Just standingDid this post a few days ago and then stuffed it in my pocket to get dug up when I could be bothered to go through my clothing:

So I’m back and my brain is full of fog. Literally. I can’t think, I can’t walk properly and I end up sitting on the bench in the park for 15 minutes thinking about my destiny. From optimism of the days before, suddenly feel like it’s all impossible. Success is for other people. Confident people who blag and smarm their way through life. Self pity reigns supreme so I turn my tune up to max and stomp through town thinking yeah I’m an angsty fukker and don’t none of you rood boys get in my way cos I’m one day back from holiday and I’m looking for a reason to stomp your head.

Work inevitably hits like a bag of chips. A ton of work piled up on my desk and no time to read email or walk around chatting to people. Make a few phone calls trying to bumble through a few consultancy words, conveying the required polite, keen tone and steering clear of swear words or screaming down the line. They don’t like that. Then hustle round super quick because I’m on the road most of this week. Surely revenge from work for going part time. “send him to the North East. That’ll learn him.”

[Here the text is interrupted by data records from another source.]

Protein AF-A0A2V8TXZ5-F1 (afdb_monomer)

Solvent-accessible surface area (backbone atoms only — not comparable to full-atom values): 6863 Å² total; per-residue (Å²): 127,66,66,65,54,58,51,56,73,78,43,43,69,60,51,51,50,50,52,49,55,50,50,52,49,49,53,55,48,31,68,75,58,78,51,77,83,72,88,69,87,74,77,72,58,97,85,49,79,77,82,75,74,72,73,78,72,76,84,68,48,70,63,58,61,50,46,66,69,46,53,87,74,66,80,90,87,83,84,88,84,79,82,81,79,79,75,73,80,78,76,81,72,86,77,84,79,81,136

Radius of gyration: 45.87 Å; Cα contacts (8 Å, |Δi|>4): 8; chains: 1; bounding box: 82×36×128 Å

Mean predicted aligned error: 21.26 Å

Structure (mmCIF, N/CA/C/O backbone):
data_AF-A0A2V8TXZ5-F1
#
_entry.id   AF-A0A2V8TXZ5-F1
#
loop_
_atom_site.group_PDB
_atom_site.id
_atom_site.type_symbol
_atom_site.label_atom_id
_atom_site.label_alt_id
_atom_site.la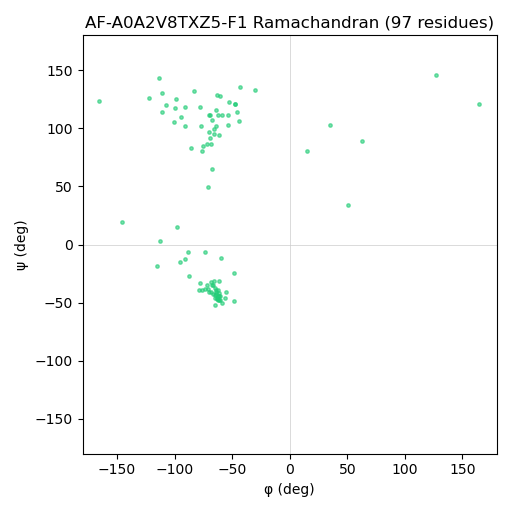bel_comp_id
_atom_site.label_asym_id
_atom_site.label_entity_id
_atom_site.label_seq_id
_atom_site.pdbx_PDB_ins_code
_atom_site.Cartn_x
_atom_site.Cartn_y
_atom_site.Cartn_z
_atom_site.occupancy
_atom_site.B_iso_or_equiv
_atom_site.auth_seq_id
_atom_site.auth_comp_id
_atom_site.auth_asym_id
_atom_site.auth_atom_id
_atom_site.pdbx_PDB_model_num
ATOM 1 N N . MET A 1 1 ? -23.068 6.727 -24.460 1.00 54.47 1 MET A N 1
ATOM 2 C CA . MET A 1 1 ? -22.117 6.773 -25.596 1.00 54.47 1 MET A CA 1
ATOM 3 C C . MET A 1 1 ? -21.660 8.199 -25.963 1.00 54.47 1 MET A C 1
ATOM 5 O O . MET A 1 1 ? -21.239 8.412 -27.082 1.00 54.47 1 MET A O 1
ATOM 9 N N . LYS A 1 2 ? -21.647 9.177 -25.037 1.00 59.97 2 LYS A N 1
ATOM 10 C CA . LYS A 1 2 ? -21.260 10.576 -25.347 1.00 59.97 2 LYS A CA 1
ATOM 11 C C . LYS A 1 2 ? -19.782 10.912 -25.058 1.00 59.97 2 LYS A C 1
ATOM 13 O O . LYS A 1 2 ? -19.273 11.922 -25.525 1.00 59.97 2 LYS A O 1
ATOM 18 N N . LEU A 1 3 ? -19.076 10.062 -24.299 1.00 61.59 3 LEU A N 1
ATOM 19 C CA . LEU A 1 3 ? -17.651 10.241 -23.960 1.00 61.59 3 LEU A CA 1
ATOM 20 C C . LEU A 1 3 ? -16.720 9.880 -25.126 1.00 61.59 3 LEU A C 1
ATOM 22 O O . LEU A 1 3 ? -15.749 10.588 -25.383 1.00 61.59 3 LEU A O 1
ATOM 26 N N . PHE A 1 4 ? -17.054 8.817 -25.865 1.00 64.00 4 PHE A N 1
ATOM 27 C CA . PHE A 1 4 ? -16.324 8.416 -27.068 1.00 64.00 4 PHE A CA 1
ATOM 28 C C . PHE A 1 4 ? -16.417 9.485 -28.159 1.00 64.00 4 PHE A C 1
ATOM 30 O O . PHE A 1 4 ? -15.402 9.829 -28.749 1.00 64.00 4 PHE A O 1
ATOM 37 N N . GLU A 1 5 ? -17.594 10.079 -28.369 1.00 63.97 5 GLU A N 1
ATOM 38 C CA . GLU A 1 5 ? -17.792 11.172 -29.333 1.00 63.97 5 GLU A CA 1
ATOM 39 C C . GLU A 1 5 ? -17.048 12.454 -28.934 1.00 63.97 5 GLU A C 1
ATOM 41 O O . GLU A 1 5 ? -16.483 13.131 -29.791 1.00 63.97 5 GLU A O 1
ATOM 46 N N . LYS A 1 6 ? -16.951 12.751 -27.631 1.00 60.19 6 LYS A N 1
ATOM 47 C CA . LYS A 1 6 ? -16.223 13.925 -27.126 1.00 60.19 6 LYS A CA 1
ATOM 48 C C . LYS A 1 6 ? -14.699 13.775 -27.252 1.00 60.19 6 LYS A C 1
ATOM 50 O O . LYS A 1 6 ? -14.023 14.744 -27.587 1.00 60.19 6 LYS A O 1
ATOM 55 N N . MET A 1 7 ? -14.160 12.561 -27.082 1.00 60.72 7 MET A N 1
ATOM 56 C CA . MET A 1 7 ? -12.767 12.252 -27.456 1.00 60.72 7 MET A CA 1
ATOM 57 C C . MET A 1 7 ? -12.567 12.277 -28.980 1.00 60.72 7 MET A C 1
ATOM 59 O O . MET A 1 7 ? -11.511 12.699 -29.458 1.00 60.72 7 MET A O 1
ATOM 63 N N . ARG A 1 8 ? -13.604 11.895 -29.742 1.00 63.78 8 ARG A N 1
ATOM 64 C CA . ARG A 1 8 ? -13.603 11.859 -31.208 1.00 63.78 8 ARG A CA 1
ATOM 65 C C . ARG A 1 8 ? -13.488 13.251 -31.855 1.00 63.78 8 ARG A C 1
ATOM 67 O O . ARG A 1 8 ? -12.935 13.399 -32.938 1.00 63.78 8 ARG A O 1
ATOM 74 N N . GLN A 1 9 ? -14.024 14.284 -31.216 1.00 64.06 9 GLN A N 1
ATOM 75 C CA . GLN A 1 9 ? -14.136 15.601 -31.849 1.00 64.06 9 GLN A CA 1
ATOM 76 C C . GLN A 1 9 ? -12.913 16.505 -31.678 1.00 64.06 9 GLN A C 1
ATOM 78 O O . GLN A 1 9 ? -12.682 17.351 -32.533 1.00 64.06 9 GLN A O 1
ATOM 83 N N . GLN A 1 10 ? -12.122 16.353 -30.611 1.00 64.50 10 GLN A N 1
ATOM 84 C CA . GLN A 1 10 ? -11.086 17.349 -30.292 1.00 64.50 10 GLN A CA 1
ATOM 85 C C . GLN A 1 10 ? -9.646 16.836 -30.374 1.00 64.50 10 GLN A C 1
ATOM 87 O O . GLN A 1 10 ? -8.733 17.653 -30.462 1.00 64.50 10 GLN A O 1
ATOM 92 N N . LYS A 1 11 ? -9.407 15.515 -30.343 1.00 72.31 11 LYS A N 1
ATOM 93 C CA . LYS A 1 11 ? -8.036 14.968 -30.301 1.00 72.31 11 LYS A CA 1
ATOM 94 C C . LYS A 1 11 ? -7.840 13.651 -31.059 1.00 72.31 11 LYS A C 1
ATOM 96 O O . LYS A 1 11 ? -6.849 12.981 -30.798 1.00 72.31 11 LYS A O 1
ATOM 101 N N . LEU A 1 12 ? -8.712 13.274 -32.005 1.00 77.88 12 LEU A N 1
ATOM 102 C CA . LEU A 1 12 ? -8.512 12.024 -32.761 1.00 77.88 12 LEU A CA 1
ATOM 103 C C . LEU A 1 12 ? -7.202 11.982 -33.526 1.00 77.88 12 LEU A C 1
ATOM 105 O O . LEU A 1 12 ? -6.472 11.009 -33.423 1.00 77.88 12 LEU A O 1
ATOM 109 N N . LEU A 1 13 ? -6.907 13.027 -34.298 1.00 80.25 13 LEU A N 1
ATOM 110 C CA . LEU A 1 13 ? -5.695 13.036 -35.108 1.00 80.25 13 LEU A CA 1
ATOM 111 C C . LEU A 1 13 ? -4.469 12.924 -34.192 1.00 80.25 13 LEU A C 1
ATOM 113 O O . LEU A 1 13 ? -3.630 12.053 -34.385 1.00 80.25 13 LEU A O 1
ATOM 117 N N . SER A 1 14 ? -4.419 13.727 -33.126 1.00 83.81 14 SER A N 1
ATOM 118 C CA . SER A 1 14 ? -3.319 13.690 -32.160 1.00 83.81 14 SER A CA 1
ATOM 119 C C . SER A 1 14 ? -3.213 12.360 -31.408 1.00 83.81 14 SER A C 1
ATOM 121 O O . SER A 1 14 ? -2.100 11.886 -31.220 1.00 83.81 14 SER A O 1
ATOM 123 N N . ILE A 1 15 ? -4.322 11.738 -30.986 1.00 86.25 15 ILE A N 1
ATOM 124 C CA . ILE A 1 15 ? -4.269 10.457 -30.264 1.00 86.25 15 ILE A CA 1
ATOM 125 C C . ILE A 1 15 ? -3.927 9.293 -31.192 1.00 86.25 15 ILE A C 1
ATOM 127 O O . ILE A 1 15 ? -3.149 8.429 -30.807 1.00 86.25 15 ILE A O 1
ATOM 131 N N . THR A 1 16 ? -4.435 9.286 -32.427 1.00 86.88 16 THR A N 1
ATOM 132 C CA . THR A 1 16 ? -4.053 8.299 -33.441 1.00 86.88 16 THR A CA 1
ATOM 133 C C . THR A 1 16 ? -2.581 8.451 -33.803 1.00 86.88 16 THR A C 1
ATOM 135 O O . THR A 1 16 ? -1.876 7.450 -33.849 1.00 86.88 16 THR A O 1
ATOM 138 N N . LEU A 1 17 ? -2.093 9.682 -33.984 1.00 90.50 17 LEU A N 1
ATOM 139 C CA . LEU A 1 17 ? -0.679 9.948 -34.239 1.00 90.50 17 LEU A CA 1
ATOM 140 C C . LEU A 1 17 ? 0.199 9.505 -33.060 1.00 90.50 17 LEU A C 1
ATOM 142 O O . LEU A 1 17 ? 1.207 8.847 -33.282 1.00 90.50 17 LEU A O 1
ATOM 146 N N . LEU A 1 18 ? -0.200 9.803 -31.819 1.00 92.38 18 LEU A N 1
ATOM 147 C CA . LEU A 1 18 ? 0.496 9.372 -30.601 1.00 92.38 18 LEU A CA 1
ATOM 148 C C . LEU A 1 18 ? 0.548 7.843 -30.477 1.00 92.38 18 LEU A C 1
ATOM 150 O O . LEU A 1 18 ? 1.599 7.280 -30.194 1.00 92.38 18 LEU A O 1
ATOM 154 N N . LEU A 1 19 ? -0.580 7.159 -30.681 1.00 93.19 19 LEU A N 1
ATOM 155 C CA . LEU A 1 19 ? -0.638 5.697 -30.627 1.00 93.19 19 LEU A CA 1
ATOM 156 C C . LEU A 1 19 ? 0.193 5.070 -31.744 1.00 93.19 19 LEU A C 1
ATOM 158 O O . LEU A 1 19 ? 0.853 4.056 -31.522 1.00 93.19 19 LEU A O 1
ATOM 162 N N . PHE A 1 20 ? 0.186 5.683 -32.928 1.00 94.81 20 PHE A N 1
ATOM 163 C CA . PHE A 1 20 ? 0.979 5.236 -34.061 1.00 94.81 20 PHE A CA 1
ATOM 164 C C . PHE A 1 20 ? 2.479 5.360 -33.775 1.00 94.81 20 PHE A C 1
ATOM 166 O O . PHE A 1 20 ? 3.200 4.370 -33.886 1.00 94.81 20 PHE A O 1
ATOM 173 N N . THR A 1 21 ? 2.953 6.531 -33.338 1.00 93.94 21 THR A N 1
ATOM 174 C CA . THR A 1 21 ? 4.374 6.739 -33.016 1.00 93.94 21 THR A CA 1
ATOM 175 C C . THR A 1 21 ? 4.829 5.867 -31.849 1.00 93.94 21 THR A C 1
ATOM 177 O O . THR A 1 21 ? 5.912 5.287 -31.911 1.00 93.94 21 THR A O 1
ATOM 180 N N . LEU A 1 22 ? 3.989 5.698 -30.825 1.00 93.69 22 LEU A N 1
ATOM 181 C CA . 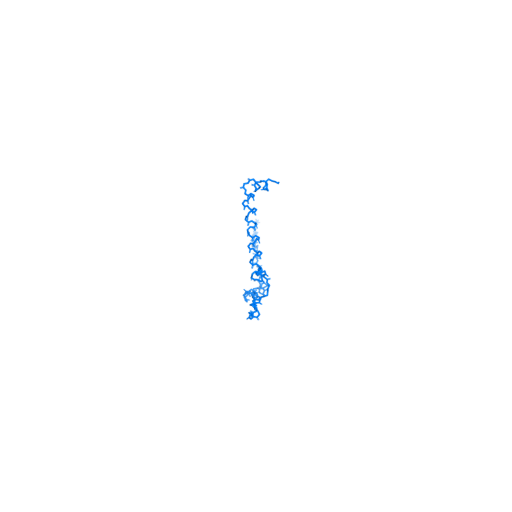LEU A 1 22 ? 4.253 4.796 -29.706 1.00 93.69 22 LEU A CA 1
ATOM 182 C C . LEU A 1 22 ? 4.379 3.338 -30.170 1.00 93.69 22 LEU A C 1
ATOM 184 O O . LEU A 1 22 ? 5.309 2.646 -29.766 1.00 93.69 22 LEU A O 1
ATOM 188 N N . SER A 1 23 ? 3.483 2.880 -31.048 1.00 94.00 23 SER A N 1
ATOM 189 C CA . SER A 1 23 ? 3.515 1.511 -31.580 1.00 94.00 23 SER A CA 1
ATOM 190 C C . SER A 1 23 ? 4.785 1.257 -32.390 1.00 94.00 23 SER A C 1
ATOM 192 O O . SER A 1 23 ? 5.460 0.254 -32.171 1.00 94.00 23 SER A O 1
ATOM 194 N N . VAL A 1 24 ? 5.154 2.189 -33.276 1.00 95.06 24 VAL A N 1
ATOM 195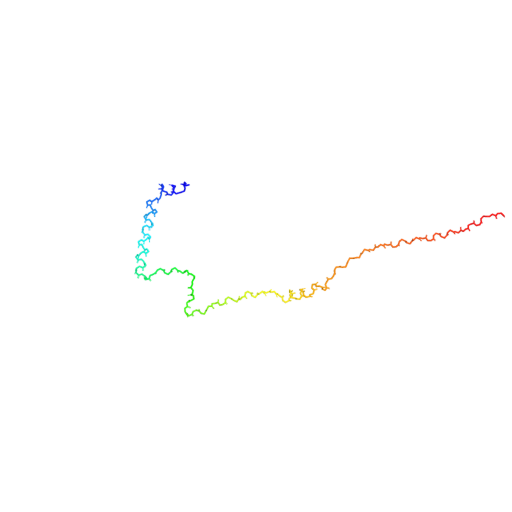 C CA . VAL A 1 24 ? 6.398 2.107 -34.058 1.00 95.06 24 VAL A CA 1
ATOM 196 C C . VAL A 1 24 ? 7.619 2.073 -33.135 1.00 95.06 24 VAL A C 1
ATOM 198 O O . VAL A 1 24 ? 8.495 1.230 -33.314 1.00 95.06 24 VAL A O 1
ATOM 201 N N . GLY A 1 25 ? 7.656 2.925 -32.106 1.00 92.81 25 GLY A N 1
ATOM 202 C CA . GLY A 1 25 ? 8.735 2.942 -31.117 1.00 92.81 25 GLY A CA 1
ATOM 203 C C . GLY A 1 25 ? 8.867 1.630 -30.338 1.00 92.81 25 GLY A C 1
ATOM 204 O O . GLY A 1 25 ? 9.981 1.147 -30.155 1.00 92.81 25 GLY A O 1
ATOM 205 N N . ILE A 1 26 ? 7.753 1.012 -29.931 1.00 90.19 26 ILE A N 1
ATOM 206 C CA . ILE A 1 26 ? 7.760 -0.290 -29.244 1.00 90.19 26 ILE A CA 1
ATOM 207 C C . ILE A 1 26 ? 8.242 -1.398 -30.186 1.00 90.19 26 ILE A C 1
ATOM 209 O O . ILE A 1 26 ? 9.046 -2.230 -29.774 1.00 90.19 26 ILE A O 1
ATOM 213 N N . VAL A 1 27 ? 7.804 -1.416 -31.448 1.00 90.12 27 VAL A N 1
ATOM 214 C CA . VAL A 1 27 ? 8.261 -2.416 -32.431 1.00 90.12 27 VAL A CA 1
ATOM 215 C C . VAL A 1 27 ? 9.766 -2.291 -32.670 1.00 90.12 27 VAL A C 1
ATOM 217 O O . VAL A 1 27 ? 10.485 -3.279 -32.577 1.00 90.12 27 VAL A O 1
ATOM 220 N N . ILE A 1 28 ? 10.274 -1.078 -32.892 1.00 88.62 28 ILE A N 1
ATOM 221 C CA . ILE A 1 28 ? 11.715 -0.851 -33.066 1.00 88.62 28 ILE A CA 1
ATOM 222 C C . ILE A 1 28 ? 12.479 -1.224 -31.786 1.00 88.62 28 ILE A C 1
ATOM 224 O O . ILE A 1 28 ? 13.467 -1.954 -31.844 1.00 88.62 28 ILE A O 1
ATOM 228 N N . GLY A 1 29 ? 12.006 -0.775 -30.621 1.00 85.12 29 GLY A N 1
ATOM 229 C CA . GLY A 1 29 ? 12.642 -1.051 -29.334 1.00 85.12 29 GLY A CA 1
ATOM 230 C C . GLY A 1 29 ? 12.673 -2.540 -28.982 1.00 85.12 29 GLY A C 1
ATOM 231 O O . GLY A 1 29 ? 13.683 -3.026 -28.486 1.00 85.12 29 GLY A O 1
ATOM 232 N N . THR A 1 30 ? 11.609 -3.288 -29.282 1.00 83.44 30 THR A N 1
ATOM 233 C CA . THR A 1 30 ? 11.544 -4.740 -29.034 1.00 83.44 30 THR A CA 1
ATOM 234 C C . THR A 1 30 ? 12.434 -5.540 -29.976 1.00 83.44 30 THR A C 1
ATOM 236 O O . THR A 1 30 ? 13.058 -6.498 -29.522 1.00 83.44 30 THR A O 1
ATOM 239 N N . LEU A 1 31 ? 12.531 -5.142 -31.251 1.00 82.62 31 LEU A N 1
ATOM 240 C CA . LEU A 1 31 ? 13.402 -5.796 -32.229 1.00 82.62 31 LEU A CA 1
ATOM 241 C C . LEU A 1 31 ? 14.886 -5.577 -31.919 1.00 82.62 31 LEU A C 1
ATOM 243 O O . LEU A 1 31 ? 15.672 -6.510 -32.045 1.00 82.62 31 LEU A O 1
ATOM 247 N N . ILE A 1 32 ? 15.267 -4.367 -31.498 1.00 80.88 32 ILE A N 1
ATOM 248 C CA . ILE A 1 32 ? 16.668 -4.045 -31.189 1.00 80.88 32 ILE A CA 1
ATOM 249 C C . ILE A 1 32 ? 17.077 -4.587 -29.808 1.00 80.88 32 ILE A C 1
ATOM 251 O O . ILE A 1 32 ? 18.190 -5.081 -29.663 1.00 80.88 32 ILE A O 1
ATOM 255 N N . ASN A 1 33 ? 16.199 -4.526 -28.798 1.00 71.62 33 ASN A N 1
ATOM 256 C CA . ASN A 1 33 ? 16.524 -4.883 -27.408 1.00 71.62 33 ASN A CA 1
ATOM 257 C C . ASN A 1 33 ? 16.096 -6.311 -26.995 1.00 71.62 33 ASN A C 1
ATOM 259 O O . ASN A 1 33 ? 16.058 -6.622 -25.808 1.00 71.62 33 ASN A O 1
ATOM 263 N N . THR A 1 34 ? 15.760 -7.199 -27.941 1.00 64.94 34 THR A N 1
ATOM 264 C CA . THR A 1 34 ? 15.399 -8.617 -27.677 1.00 64.94 34 THR A CA 1
ATOM 265 C C . THR A 1 34 ? 14.326 -8.833 -26.595 1.00 64.94 34 THR A C 1
ATOM 267 O O . THR A 1 34 ? 14.324 -9.841 -25.892 1.00 64.94 34 THR A O 1
ATOM 270 N N . GLY A 1 35 ? 13.364 -7.913 -26.494 1.00 60.66 35 GLY A N 1
ATOM 271 C CA . GLY A 1 35 ? 12.205 -8.048 -25.612 1.00 60.66 35 GLY A CA 1
ATOM 272 C C . GLY A 1 35 ? 11.989 -6.868 -24.667 1.00 60.66 35 GLY A C 1
ATOM 273 O O . GLY A 1 35 ? 12.913 -6.216 -24.184 1.00 60.66 35 GLY A O 1
ATOM 274 N N . VAL A 1 36 ? 10.715 -6.584 -24.400 1.00 63.66 36 VAL A N 1
ATOM 275 C CA . VAL A 1 36 ? 10.292 -5.683 -23.325 1.00 63.66 36 VAL A CA 1
ATOM 276 C C . VAL A 1 36 ? 10.068 -6.525 -22.079 1.00 63.66 36 VAL A C 1
ATOM 278 O O . VAL A 1 36 ? 9.060 -7.219 -21.953 1.00 63.66 36 VAL A O 1
ATOM 281 N N . HIS A 1 37 ? 11.020 -6.493 -21.152 1.00 63.28 37 HIS A N 1
ATOM 282 C CA . HIS A 1 37 ? 10.835 -7.107 -19.843 1.00 63.28 37 HIS A CA 1
ATOM 283 C C . HIS A 1 37 ? 9.840 -6.260 -19.045 1.00 63.28 37 HIS A C 1
ATOM 285 O O . HIS A 1 37 ? 10.209 -5.353 -18.303 1.00 63.28 37 HIS A O 1
ATOM 291 N N . ALA A 1 38 ? 8.547 -6.533 -19.219 1.00 58.12 38 ALA A N 1
ATOM 292 C CA . ALA A 1 38 ? 7.563 -6.138 -18.230 1.00 58.12 38 ALA A CA 1
ATOM 293 C C . ALA A 1 38 ? 7.904 -6.918 -16.957 1.00 58.12 38 ALA A C 1
ATOM 295 O O . ALA A 1 38 ? 7.842 -8.147 -16.969 1.00 58.12 38 ALA A O 1
ATOM 296 N N . ALA A 1 39 ? 8.287 -6.220 -15.885 1.00 60.25 39 ALA A N 1
ATOM 297 C CA . ALA A 1 39 ? 8.460 -6.797 -14.553 1.00 60.25 39 ALA A CA 1
ATOM 298 C C . ALA A 1 39 ? 7.088 -7.223 -14.003 1.00 60.25 39 ALA A C 1
ATOM 300 O O . ALA A 1 39 ? 6.536 -6.633 -13.078 1.00 60.25 39 ALA A O 1
ATOM 301 N N . ARG A 1 40 ? 6.476 -8.210 -14.656 1.00 56.97 40 ARG A N 1
ATOM 302 C CA . ARG A 1 40 ? 5.242 -8.845 -14.239 1.00 56.97 40 ARG A CA 1
ATOM 303 C C . ARG A 1 40 ? 5.657 -9.929 -13.267 1.00 56.97 40 ARG A C 1
ATOM 305 O O . ARG A 1 40 ? 5.897 -11.052 -13.675 1.00 56.97 40 ARG A O 1
ATOM 312 N N . ASP A 1 41 ? 5.857 -9.487 -12.032 1.00 58.72 41 ASP A N 1
ATOM 313 C CA . ASP A 1 41 ? 5.871 -10.269 -10.798 1.00 58.72 41 ASP A CA 1
ATOM 314 C C . ASP A 1 41 ? 5.984 -11.786 -11.019 1.00 58.72 41 ASP A C 1
ATOM 316 O O . ASP A 1 41 ? 4.974 -12.487 -11.054 1.00 58.72 41 ASP A O 1
ATOM 320 N N . GLN A 1 42 ? 7.203 -12.278 -11.267 1.00 50.56 42 GLN A N 1
ATOM 321 C CA . GLN A 1 42 ? 7.534 -13.694 -11.138 1.00 50.56 42 GLN A CA 1
ATOM 322 C C . GLN A 1 42 ? 9.045 -13.928 -11.147 1.00 50.56 42 GLN A C 1
ATOM 324 O O . GLN A 1 42 ? 9.754 -13.592 -12.091 1.00 50.56 42 GLN A O 1
ATOM 329 N N . ASN A 1 43 ? 9.470 -14.578 -10.065 1.00 50.88 43 ASN A N 1
ATOM 330 C CA . ASN A 1 43 ? 10.733 -15.266 -9.849 1.00 50.88 43 ASN A CA 1
ATOM 331 C C . ASN A 1 43 ? 12.006 -14.419 -9.896 1.00 50.88 43 ASN A C 1
ATOM 333 O O . ASN A 1 43 ? 12.688 -14.311 -10.908 1.00 50.88 43 ASN A O 1
ATOM 337 N N . VAL A 1 44 ? 12.334 -13.900 -8.706 1.00 52.59 44 VAL A N 1
ATOM 338 C CA . VAL A 1 44 ? 13.583 -14.210 -7.991 1.00 52.59 44 VAL A CA 1
ATOM 339 C C . VAL A 1 44 ? 14.773 -14.413 -8.926 1.00 52.59 44 VAL A C 1
ATOM 341 O O . VAL A 1 44 ? 14.932 -15.471 -9.536 1.00 52.59 44 VAL A O 1
ATOM 344 N N . ALA A 1 45 ? 15.621 -13.386 -8.993 1.00 56.75 45 ALA A N 1
ATOM 345 C CA . ALA A 1 45 ? 16.953 -13.491 -9.565 1.00 56.75 45 ALA A CA 1
ATOM 346 C C . ALA A 1 45 ? 17.626 -14.797 -9.088 1.00 56.75 45 ALA A C 1
ATOM 348 O O . ALA A 1 45 ? 17.556 -15.092 -7.896 1.00 56.75 45 ALA A O 1
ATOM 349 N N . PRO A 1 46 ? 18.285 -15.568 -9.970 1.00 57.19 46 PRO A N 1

But now I’m on the way back from the cold lands and actually feeling a bit better. Another sleepy morning slogging it across the East Coast, another presentation (usual mixture of cold sweats, overheated armpits) and the same stilted blend of small talk with cabbies and workshop attendees alike. Through that and I’m feeling good that I’m a few days off part-time valhalla, I’ve got a bit of high-grade sitting at home, a weekend fashion shoot to plan for and a long suffering girlfriend that loves me (mostly). It’s easy to get caught up being morose and fashionable, harder to count the blessings. Probably worth it though and as I write that, the sun is coming up over the hills and the businessmen are looking up blinking from their laptops. Surely it’s a sign, or orbits or weather or something? Praise be for cups of tea, ruddy faced old people and colourful trainers. I love them.